Freshmen take center stage in win over Sam Houston State

Freshman+WR+Evan+Stewart+runs+downfield+after+completing+a+pass+from+sophomore+QB+Haynes+King+%2813%29+during+the+Aggies+game+against+Sam+Houston+State+at+Kyle+Field+on+Saturday%2C+Sept.+3%2C+2022.
Photo by Robert O’Brien

Freshman WR Evan Stewart runs downfield after completing a pass from sophomore QB Haynes King (13) during the Aggies’ game against Sam Houston State at Kyle Field on Saturday, Sept. 3, 2022.

The Texas A&M football team’s season-opening victory over Sam Houston State on Saturday, Sept. 3 offered a glimpse into the future of football in Aggieland.
The maroon and white shut out the Bearkats 31-0 at Kyle Field, overcoming not just a nearly three-hour-long weather delay, but absences from some of their top players. Sophomore center Bryce Foster, junior defensive back Jaylon Jones and senior tight end Max Wright were out for the game, providing the young recruits more opportunity in the team’s rotation.
As a result, a host of freshmen from A&M’s No. 1-ranked 2022 recruiting class were forced to step up and play significant roles on both sides of the ball for the maroon and white. Wide receivers Evan Stewart and Chris Marshall, defensive lineman Walter Nolen and defensive back Denver Harris all had productive performances.
“They’ve got to play,” coach Jimbo Fisher said. “They’re freshmen now. The depth it takes to play in this league and build these guys and get them out there playing, hopefully they’ll keep playing each and every week.”
Stewart started as a wide receiver for the Aggies, as expected, and reeled in five catches for 57 yards, including a 23-yard grab. The Frisco native was one of eight five-star signees in A&M’s recent recruiting class and is regarded by many to be a game changer for the Aggies’ offense. Marshall, a fellow five-star recruit, also played a key role in the passing attack with four receptions for 41 yards.
“I thought they played pretty well,” senior wide receiver Ainias Smith said. “Coming in as freshmen, they had the little jitters walking out of the tunnel, but it seemed like all of that went away as soon as the game started. I was excited for them, very happy for them. [They] came out, and they didn’t play like no freshmen. They played well.”
Adding the two highly talented wideouts to the offensive depth is a welcome change from last season, in which injuries to current junior wide receiver Chase Lane and current Oregon senior wide receiver Caleb Chapman hampered the team’s scoring ability. With the duo now playing alongside Smith and senior wide receiver Jalen Preston, the A&M passing attack should be more than fruitful this season.
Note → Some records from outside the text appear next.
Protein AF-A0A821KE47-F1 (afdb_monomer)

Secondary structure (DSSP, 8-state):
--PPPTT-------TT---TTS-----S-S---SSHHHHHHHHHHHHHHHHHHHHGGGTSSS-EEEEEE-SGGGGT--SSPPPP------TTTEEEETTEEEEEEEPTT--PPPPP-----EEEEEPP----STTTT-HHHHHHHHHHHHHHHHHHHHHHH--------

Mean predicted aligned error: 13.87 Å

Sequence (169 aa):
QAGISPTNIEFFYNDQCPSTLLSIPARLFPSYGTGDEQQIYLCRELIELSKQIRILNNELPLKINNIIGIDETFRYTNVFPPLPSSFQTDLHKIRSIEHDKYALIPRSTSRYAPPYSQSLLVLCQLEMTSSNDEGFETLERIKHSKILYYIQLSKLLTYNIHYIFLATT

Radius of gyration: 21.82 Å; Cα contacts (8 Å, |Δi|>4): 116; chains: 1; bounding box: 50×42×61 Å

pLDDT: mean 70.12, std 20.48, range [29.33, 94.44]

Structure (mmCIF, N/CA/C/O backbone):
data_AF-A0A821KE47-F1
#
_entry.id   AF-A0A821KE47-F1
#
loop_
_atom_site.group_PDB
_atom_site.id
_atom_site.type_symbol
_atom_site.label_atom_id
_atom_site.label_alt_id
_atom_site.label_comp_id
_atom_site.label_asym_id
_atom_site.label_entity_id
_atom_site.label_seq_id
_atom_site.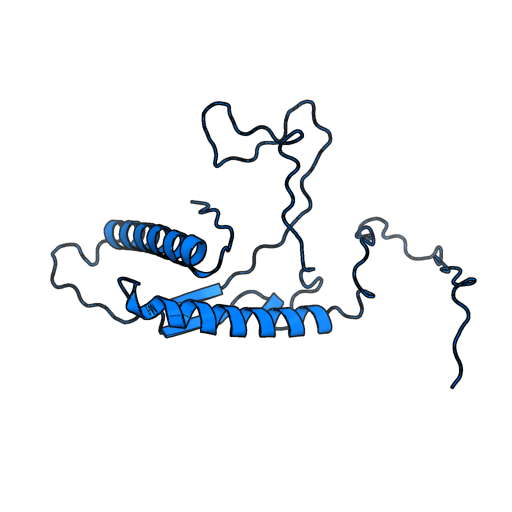pdbx_PDB_ins_code
_atom_site.Cartn_x
_atom_site.Cartn_y
_atom_site.Cartn_z
_atom_site.occupancy
_atom_site.B_iso_or_equiv
_atom_site.auth_seq_id
_atom_site.auth_comp_id
_atom_site.auth_asym_id
_atom_site.auth_atom_id
_atom_site.pdbx_PDB_model_num
ATOM 1 N N . GLN A 1 1 ? 4.639 -22.453 -38.410 1.00 37.50 1 GLN A N 1
ATOM 2 C CA . GLN A 1 1 ? 5.419 -22.667 -37.174 1.00 37.50 1 GLN A CA 1
ATOM 3 C C . GLN A 1 1 ? 6.883 -22.502 -37.541 1.00 37.50 1 GLN A C 1
ATOM 5 O O . GLN A 1 1 ? 7.410 -23.349 -38.244 1.00 37.50 1 GLN A O 1
ATOM 10 N N . ALA A 1 2 ? 7.499 -21.382 -37.173 1.00 32.41 2 ALA A N 1
ATOM 11 C CA . ALA A 1 2 ? 8.924 -21.150 -37.390 1.00 32.41 2 ALA A CA 1
ATOM 12 C C . ALA A 1 2 ? 9.525 -20.807 -36.025 1.00 32.41 2 ALA A C 1
ATOM 14 O O . ALA A 1 2 ? 9.279 -19.728 -35.493 1.00 32.41 2 ALA A O 1
ATOM 15 N N . GLY A 1 3 ? 10.186 -21.791 -35.415 1.00 33.97 3 GLY A N 1
ATOM 16 C CA . GLY A 1 3 ? 10.914 -21.643 -34.161 1.00 33.97 3 GLY A CA 1
ATOM 17 C C . GLY A 1 3 ? 12.363 -21.280 -34.457 1.00 33.97 3 GLY A C 1
ATOM 18 O O . GLY A 1 3 ? 12.992 -21.901 -35.312 1.00 33.97 3 GLY A O 1
ATOM 19 N N . ILE A 1 4 ? 12.880 -20.271 -33.764 1.00 38.12 4 ILE A N 1
ATOM 20 C CA . ILE A 1 4 ? 14.297 -19.912 -33.799 1.00 38.12 4 ILE A CA 1
ATOM 21 C C . ILE A 1 4 ? 15.007 -20.788 -32.755 1.00 38.12 4 ILE A C 1
ATOM 23 O O . ILE A 1 4 ? 14.558 -20.879 -31.613 1.00 38.12 4 ILE A O 1
ATOM 27 N N . SER A 1 5 ? 16.071 -21.481 -33.171 1.00 34.88 5 SER A N 1
ATOM 28 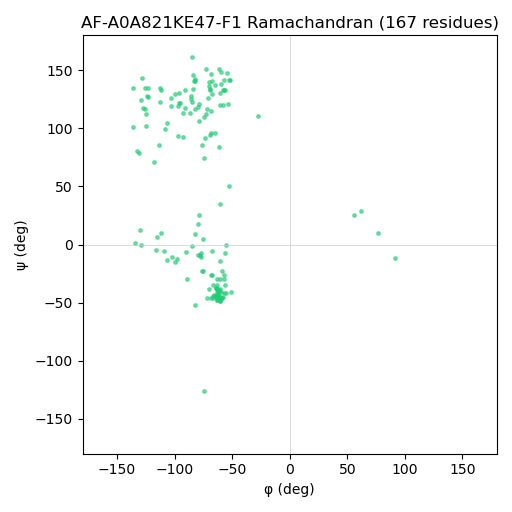C CA . SER A 1 5 ? 16.907 -22.342 -32.317 1.00 34.88 5 SER A CA 1
ATOM 29 C C . SER A 1 5 ? 17.530 -21.541 -31.160 1.00 34.88 5 SER A C 1
ATOM 31 O O . SER A 1 5 ? 18.034 -20.445 -31.409 1.00 34.88 5 SER A O 1
ATOM 33 N N . PRO A 1 6 ? 17.573 -22.068 -29.919 1.00 42.00 6 PRO A N 1
ATOM 34 C CA . PRO A 1 6 ? 17.974 -21.310 -28.728 1.00 42.00 6 PRO A CA 1
ATOM 35 C C . PRO A 1 6 ? 19.485 -21.049 -28.609 1.00 42.00 6 PRO A C 1
ATOM 37 O O . PRO A 1 6 ? 19.932 -20.530 -27.592 1.00 42.00 6 PRO A O 1
ATOM 40 N N . THR A 1 7 ? 20.293 -21.420 -29.602 1.00 39.41 7 THR A N 1
ATOM 41 C CA . THR A 1 7 ? 21.756 -21.432 -29.466 1.00 39.41 7 THR A CA 1
ATOM 42 C C . THR A 1 7 ? 22.489 -20.220 -30.028 1.00 39.41 7 THR A C 1
ATOM 44 O O . THR A 1 7 ? 23.642 -20.041 -29.664 1.00 39.41 7 THR A O 1
ATOM 47 N N . ASN A 1 8 ? 21.853 -19.347 -30.816 1.00 32.22 8 ASN A N 1
ATOM 48 C CA . ASN A 1 8 ? 22.519 -18.171 -31.392 1.00 32.22 8 ASN A CA 1
ATOM 49 C C . ASN A 1 8 ? 21.666 -16.907 -31.208 1.00 32.22 8 ASN A C 1
ATOM 51 O O . ASN A 1 8 ? 20.978 -16.473 -32.130 1.00 32.22 8 ASN A O 1
ATOM 55 N N . ILE A 1 9 ? 21.711 -16.311 -30.017 1.00 35.66 9 ILE A N 1
ATOM 56 C CA . ILE A 1 9 ? 21.353 -14.899 -29.829 1.00 35.66 9 ILE A CA 1
ATOM 57 C C . ILE A 1 9 ? 22.643 -14.188 -29.420 1.00 35.66 9 ILE A C 1
ATOM 59 O O . ILE A 1 9 ? 22.958 -14.065 -28.239 1.00 35.66 9 ILE A O 1
ATOM 63 N N . GLU A 1 10 ? 23.432 -13.780 -30.413 1.00 29.33 10 GLU A N 1
ATOM 64 C CA . GLU A 1 10 ? 24.503 -12.808 -30.203 1.00 29.33 10 GLU A CA 1
ATOM 65 C C . GLU A 1 10 ? 23.851 -11.436 -30.004 1.00 29.33 10 GLU A C 1
ATOM 67 O O . GLU A 1 10 ? 23.216 -10.886 -30.906 1.00 29.33 10 GLU A O 1
ATOM 72 N N . PHE A 1 11 ? 23.955 -10.897 -28.790 1.00 35.72 11 PHE A N 1
ATOM 73 C CA . PHE A 1 11 ? 23.516 -9.539 -28.499 1.00 35.72 11 PHE A CA 1
ATOM 74 C C . PHE A 1 11 ? 24.530 -8.559 -29.091 1.00 35.72 11 PHE A C 1
ATOM 76 O O . PHE A 1 11 ? 25.645 -8.427 -28.586 1.00 35.72 11 PHE A O 1
ATOM 83 N N . PHE A 1 12 ? 24.135 -7.851 -30.148 1.00 30.95 12 PHE A N 1
ATOM 84 C CA . PHE A 1 12 ? 24.880 -6.702 -30.653 1.00 30.95 12 PHE A CA 1
ATOM 85 C C . PHE A 1 12 ? 24.784 -5.557 -29.639 1.00 30.95 12 PHE A C 1
ATOM 87 O O . PHE A 1 12 ? 23.830 -4.779 -29.632 1.00 30.95 12 PHE A O 1
ATOM 94 N N . TYR A 1 13 ? 25.779 -5.466 -28.757 1.00 36.81 13 TYR A N 1
ATOM 95 C CA . TYR A 1 13 ? 26.028 -4.273 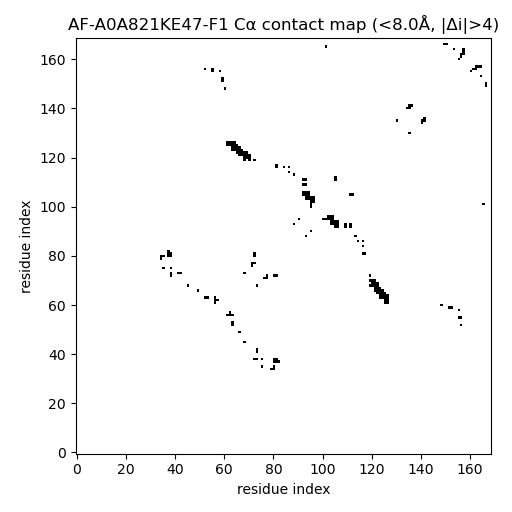-27.956 1.00 36.81 13 TYR A CA 1
ATOM 96 C C . TYR A 1 13 ? 26.633 -3.227 -28.901 1.00 36.81 13 TYR A C 1
ATOM 98 O O . TYR A 1 13 ? 27.831 -3.230 -29.163 1.00 36.81 13 TYR A O 1
ATOM 106 N N . ASN A 1 14 ? 25.793 -2.392 -29.514 1.00 33.88 14 ASN A N 1
ATOM 107 C CA . ASN A 1 14 ? 26.287 -1.317 -30.368 1.00 33.88 14 ASN A CA 1
ATOM 108 C C . ASN A 1 14 ? 27.010 -0.265 -29.511 1.00 33.88 14 ASN A C 1
ATOM 110 O O . ASN A 1 14 ? 26.396 0.441 -28.710 1.00 33.88 14 ASN A O 1
ATOM 114 N N . ASP A 1 15 ? 28.314 -0.162 -29.758 1.00 41.31 15 ASP A N 1
ATOM 115 C CA . ASP A 1 15 ? 29.337 0.747 -29.221 1.00 41.31 15 ASP A CA 1
ATOM 116 C C . ASP A 1 15 ? 29.093 2.257 -29.485 1.00 41.31 15 ASP A C 1
ATOM 118 O O . ASP A 1 15 ? 30.030 3.023 -29.700 1.00 41.31 15 ASP A O 1
ATOM 122 N N . GLN A 1 16 ? 27.845 2.743 -29.491 1.00 38.44 16 GLN A N 1
ATOM 123 C CA . GLN A 1 16 ? 27.553 4.156 -29.807 1.00 38.44 16 GLN A CA 1
ATOM 124 C C . GLN A 1 16 ? 26.643 4.899 -28.821 1.00 38.44 16 GLN A C 1
ATOM 126 O O . GLN A 1 16 ? 26.238 6.023 -29.105 1.00 38.44 16 GLN A O 1
ATOM 131 N N . CYS A 1 17 ? 26.369 4.353 -27.633 1.00 36.53 17 CYS A N 1
ATOM 132 C CA . CYS A 1 17 ? 25.663 5.100 -26.587 1.00 36.53 17 CYS A CA 1
ATOM 133 C C . CYS A 1 17 ? 26.645 5.503 -25.465 1.00 36.53 17 CYS A C 1
ATOM 135 O O . CYS A 1 17 ? 27.013 4.652 -24.655 1.00 36.53 17 CYS A O 1
ATOM 137 N N . PRO A 1 18 ? 27.084 6.776 -25.368 1.00 36.09 18 PRO A N 1
ATOM 138 C CA . PRO A 1 18 ? 28.118 7.211 -24.421 1.00 36.09 18 PRO A CA 1
ATOM 139 C C . PRO A 1 18 ? 27.597 7.400 -22.983 1.00 36.09 18 PRO A C 1
ATOM 141 O O . PRO A 1 18 ? 28.157 8.167 -22.205 1.00 36.09 18 PRO A O 1
ATOM 144 N N . SER A 1 19 ? 26.520 6.716 -22.600 1.00 38.72 19 SER A N 1
ATOM 145 C CA . SER A 1 19 ? 25.905 6.836 -21.279 1.00 38.72 19 SER A CA 1
ATOM 146 C C . SER A 1 19 ? 25.953 5.506 -20.532 1.00 38.72 19 SER A C 1
ATOM 148 O O . SER A 1 19 ? 24.929 4.880 -20.265 1.00 38.72 19 SER A O 1
ATOM 150 N N . THR A 1 20 ? 27.152 5.112 -20.105 1.00 41.34 20 THR A N 1
ATOM 151 C CA . THR A 1 20 ? 27.389 4.088 -19.066 1.00 41.34 20 THR A CA 1
ATOM 152 C C . THR A 1 20 ? 26.690 4.402 -17.733 1.00 41.34 20 THR A C 1
ATOM 154 O O . THR A 1 20 ? 26.663 3.566 -16.839 1.00 41.34 20 THR A O 1
ATOM 157 N N . LEU A 1 21 ? 26.097 5.592 -17.598 1.00 35.94 21 LEU A N 1
ATOM 158 C CA . LEU A 1 21 ? 25.271 6.018 -16.466 1.00 35.94 21 LEU A CA 1
ATOM 159 C C . LEU A 1 21 ? 23.844 5.437 -16.462 1.00 35.94 21 LEU A C 1
ATOM 161 O O . LEU A 1 21 ? 23.156 5.576 -15.456 1.00 35.94 21 LEU A O 1
ATOM 165 N N . LEU A 1 22 ? 23.399 4.795 -17.549 1.00 38.41 22 LEU A N 1
ATOM 166 C CA . LEU A 1 22 ? 22.037 4.251 -17.684 1.00 38.41 22 LEU A CA 1
ATOM 167 C C . LEU A 1 22 ? 21.980 2.722 -17.810 1.00 38.41 22 LEU A C 1
ATOM 169 O O . LEU A 1 22 ? 20.901 2.169 -18.018 1.00 38.41 22 LEU A O 1
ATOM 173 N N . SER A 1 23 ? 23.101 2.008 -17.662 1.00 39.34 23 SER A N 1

With the injury to Wright, freshmen tight ends Jake Johnson and Donovan Green made appearances during the contest, with Johnson receiving a 2-yard pass from his brother, junior quarterback and LSU transfer Max Johnson. The position group must fill the void left by Jalen Wydermyer, who has since gone to the NFL. Freshman Theo Melin Ohrstrom, a native of Sweden, is another valuable option at the tight end spot.
The highlight of the game for the Aggies was perhaps the defense, which allowed no points, forced two turnovers and gave up just 198 total yards by the opposition. It was led by the usual suspects, with senior defensive back Demani Richardson amassing five total tackles, while junior defensive back Antonio Johnson added four tackles and a sack.
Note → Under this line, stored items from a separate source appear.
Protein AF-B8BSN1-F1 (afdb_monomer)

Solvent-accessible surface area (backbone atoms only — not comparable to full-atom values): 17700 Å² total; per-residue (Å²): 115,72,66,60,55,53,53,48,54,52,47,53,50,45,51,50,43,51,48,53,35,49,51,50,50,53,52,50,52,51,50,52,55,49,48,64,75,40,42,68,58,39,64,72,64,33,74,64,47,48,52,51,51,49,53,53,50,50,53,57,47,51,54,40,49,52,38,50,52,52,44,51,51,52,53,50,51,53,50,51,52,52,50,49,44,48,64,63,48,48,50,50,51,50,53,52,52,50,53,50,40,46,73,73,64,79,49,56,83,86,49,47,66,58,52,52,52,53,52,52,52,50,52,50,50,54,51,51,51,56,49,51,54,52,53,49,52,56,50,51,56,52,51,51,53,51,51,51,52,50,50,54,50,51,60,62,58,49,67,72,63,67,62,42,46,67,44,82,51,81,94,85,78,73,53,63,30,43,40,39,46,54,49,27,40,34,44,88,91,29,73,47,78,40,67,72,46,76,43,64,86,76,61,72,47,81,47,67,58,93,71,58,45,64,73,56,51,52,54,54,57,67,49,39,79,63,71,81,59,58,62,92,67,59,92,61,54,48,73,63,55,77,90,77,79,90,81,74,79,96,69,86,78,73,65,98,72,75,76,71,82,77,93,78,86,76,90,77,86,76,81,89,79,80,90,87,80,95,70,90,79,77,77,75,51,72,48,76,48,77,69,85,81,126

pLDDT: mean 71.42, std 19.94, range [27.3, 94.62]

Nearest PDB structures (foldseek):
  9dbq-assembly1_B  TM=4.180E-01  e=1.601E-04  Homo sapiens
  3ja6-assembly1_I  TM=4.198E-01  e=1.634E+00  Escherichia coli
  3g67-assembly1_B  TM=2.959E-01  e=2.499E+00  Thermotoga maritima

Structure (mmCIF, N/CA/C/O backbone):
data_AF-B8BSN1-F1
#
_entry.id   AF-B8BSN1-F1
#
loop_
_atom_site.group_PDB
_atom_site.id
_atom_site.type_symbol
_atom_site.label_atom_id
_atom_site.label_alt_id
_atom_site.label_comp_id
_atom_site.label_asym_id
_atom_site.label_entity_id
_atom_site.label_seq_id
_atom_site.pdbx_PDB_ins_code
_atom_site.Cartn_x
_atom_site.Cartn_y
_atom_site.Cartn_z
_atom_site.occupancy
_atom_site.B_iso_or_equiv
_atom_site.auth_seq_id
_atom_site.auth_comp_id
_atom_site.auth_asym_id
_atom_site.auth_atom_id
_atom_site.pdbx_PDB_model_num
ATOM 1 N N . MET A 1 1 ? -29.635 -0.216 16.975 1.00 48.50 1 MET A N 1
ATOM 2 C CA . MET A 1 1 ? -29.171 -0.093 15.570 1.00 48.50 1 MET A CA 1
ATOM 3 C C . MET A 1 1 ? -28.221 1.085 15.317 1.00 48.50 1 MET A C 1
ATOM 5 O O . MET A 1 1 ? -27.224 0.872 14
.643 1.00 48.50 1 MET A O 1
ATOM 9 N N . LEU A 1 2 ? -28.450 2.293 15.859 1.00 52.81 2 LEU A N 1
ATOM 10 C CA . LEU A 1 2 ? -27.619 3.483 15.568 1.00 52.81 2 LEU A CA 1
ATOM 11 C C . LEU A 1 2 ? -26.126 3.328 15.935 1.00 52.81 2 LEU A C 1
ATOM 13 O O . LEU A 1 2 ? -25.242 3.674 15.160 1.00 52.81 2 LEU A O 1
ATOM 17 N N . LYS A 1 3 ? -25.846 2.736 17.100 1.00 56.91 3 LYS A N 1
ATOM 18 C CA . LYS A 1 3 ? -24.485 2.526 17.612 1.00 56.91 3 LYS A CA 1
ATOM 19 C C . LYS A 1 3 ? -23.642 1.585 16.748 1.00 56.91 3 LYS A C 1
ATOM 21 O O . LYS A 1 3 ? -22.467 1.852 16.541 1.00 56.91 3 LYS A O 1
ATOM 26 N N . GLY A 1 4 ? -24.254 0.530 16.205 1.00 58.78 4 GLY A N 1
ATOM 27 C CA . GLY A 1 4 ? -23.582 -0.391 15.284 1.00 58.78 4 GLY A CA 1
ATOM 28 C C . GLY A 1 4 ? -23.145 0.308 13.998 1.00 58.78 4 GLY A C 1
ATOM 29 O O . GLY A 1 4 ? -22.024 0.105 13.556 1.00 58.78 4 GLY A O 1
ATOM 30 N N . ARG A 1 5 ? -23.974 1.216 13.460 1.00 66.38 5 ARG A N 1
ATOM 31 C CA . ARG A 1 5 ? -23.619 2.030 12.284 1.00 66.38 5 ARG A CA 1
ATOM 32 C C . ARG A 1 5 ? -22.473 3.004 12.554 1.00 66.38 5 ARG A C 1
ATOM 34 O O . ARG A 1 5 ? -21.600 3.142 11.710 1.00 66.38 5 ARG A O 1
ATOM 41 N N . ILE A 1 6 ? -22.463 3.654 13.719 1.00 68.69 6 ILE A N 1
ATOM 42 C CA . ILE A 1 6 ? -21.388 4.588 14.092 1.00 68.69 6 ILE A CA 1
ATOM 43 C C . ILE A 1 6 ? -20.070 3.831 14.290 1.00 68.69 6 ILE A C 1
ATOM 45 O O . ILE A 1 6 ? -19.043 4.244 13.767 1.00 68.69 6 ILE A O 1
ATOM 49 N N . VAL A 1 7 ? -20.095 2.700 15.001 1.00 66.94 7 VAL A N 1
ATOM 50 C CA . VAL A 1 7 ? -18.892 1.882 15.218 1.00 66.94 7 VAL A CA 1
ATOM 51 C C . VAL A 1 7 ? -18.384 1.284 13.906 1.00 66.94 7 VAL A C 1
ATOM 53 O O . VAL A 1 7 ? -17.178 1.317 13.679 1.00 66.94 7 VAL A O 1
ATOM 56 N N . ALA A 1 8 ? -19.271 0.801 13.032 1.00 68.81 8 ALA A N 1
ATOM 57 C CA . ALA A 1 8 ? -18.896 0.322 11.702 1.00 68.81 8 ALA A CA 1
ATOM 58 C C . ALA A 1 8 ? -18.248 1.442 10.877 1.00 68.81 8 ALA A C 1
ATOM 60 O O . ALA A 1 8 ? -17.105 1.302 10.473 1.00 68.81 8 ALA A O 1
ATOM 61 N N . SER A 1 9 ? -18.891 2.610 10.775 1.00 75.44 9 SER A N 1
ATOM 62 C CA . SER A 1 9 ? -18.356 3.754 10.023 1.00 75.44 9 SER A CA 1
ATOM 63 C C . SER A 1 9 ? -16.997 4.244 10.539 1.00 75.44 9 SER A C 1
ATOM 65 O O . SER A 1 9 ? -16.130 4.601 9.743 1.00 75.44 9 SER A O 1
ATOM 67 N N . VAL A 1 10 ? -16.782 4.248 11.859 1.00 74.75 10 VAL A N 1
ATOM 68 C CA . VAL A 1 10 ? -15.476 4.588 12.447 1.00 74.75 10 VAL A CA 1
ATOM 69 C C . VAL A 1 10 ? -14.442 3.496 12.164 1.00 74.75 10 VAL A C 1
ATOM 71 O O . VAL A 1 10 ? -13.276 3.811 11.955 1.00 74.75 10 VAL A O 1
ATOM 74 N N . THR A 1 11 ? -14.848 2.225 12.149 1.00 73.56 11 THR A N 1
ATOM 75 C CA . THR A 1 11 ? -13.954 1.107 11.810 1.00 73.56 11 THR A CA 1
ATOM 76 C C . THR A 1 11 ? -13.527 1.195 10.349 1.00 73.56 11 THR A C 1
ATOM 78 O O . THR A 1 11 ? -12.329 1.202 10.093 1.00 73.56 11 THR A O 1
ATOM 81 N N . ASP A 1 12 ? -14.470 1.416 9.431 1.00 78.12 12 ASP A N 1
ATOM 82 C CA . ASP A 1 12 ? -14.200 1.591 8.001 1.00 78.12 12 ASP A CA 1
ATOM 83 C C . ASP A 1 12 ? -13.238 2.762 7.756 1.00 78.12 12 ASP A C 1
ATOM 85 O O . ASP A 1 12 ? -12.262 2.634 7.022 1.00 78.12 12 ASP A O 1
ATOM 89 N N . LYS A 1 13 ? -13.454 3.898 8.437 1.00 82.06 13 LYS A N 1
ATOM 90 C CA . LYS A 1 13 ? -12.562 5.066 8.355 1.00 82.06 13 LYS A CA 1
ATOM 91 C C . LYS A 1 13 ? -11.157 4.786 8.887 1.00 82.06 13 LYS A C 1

The defensive effort featured plenty of youth, though, as freshmen defensive backs Bryce Anderson and Denver Harris each had two tackles, while freshmen defensive linemen Walter Nolen and L.T. Overton had three and two tackles, respectively. Overton added a sack, as well. Freshmen defensive linemen Shemar Stewart, Enai White and Tunmise Adeleye each had one tackle, with Stewart being credited with half a sack.
“Those guys are very talented,” sophomore defensive lineman Fadil Diggs said. “They’re going to strain, run to the ball. I’m glad they got to do that today, because, you know, it can be nerve-wracking playing your first game as a freshman. So I’m glad that they got that out today.”
As much as this freshman class was hyped up during the preseason, it’s not until the regular season begins that a coaching staff can get an idea of what the players are capable of. As beneficial as practice and scrimmages may be, the only true way to gauge a player is to see how they perform in true game action.
“You can simulate games all you want,” Fisher said. “Like I say, ‘Til the lights on the scoreboard matter,’ that’s when you can see what guys do. Some guys, it may bother them, and other guys, it enhances [them]. We’ve got to get better each and every game in what we do and grow and get these guys growing and get them playing with the older guys. Hopefully we can develop into a good football team.”
All in all, Fisher said he was pleased with the production of the freshmen players, saying it was likely the most he’s played in a game across his 35-year coaching career.
“You didn’t realize there were freshmen out there,” Fisher said. “The guys played well. They caught the ball, they covered, they rushed, they blocked. They did the things that weren’t jumping out at you that, ‘Hey, he’s a young guy and he’s going to have a lot of mistakes.’ But once they got to playing, man, they were naturally doing things.”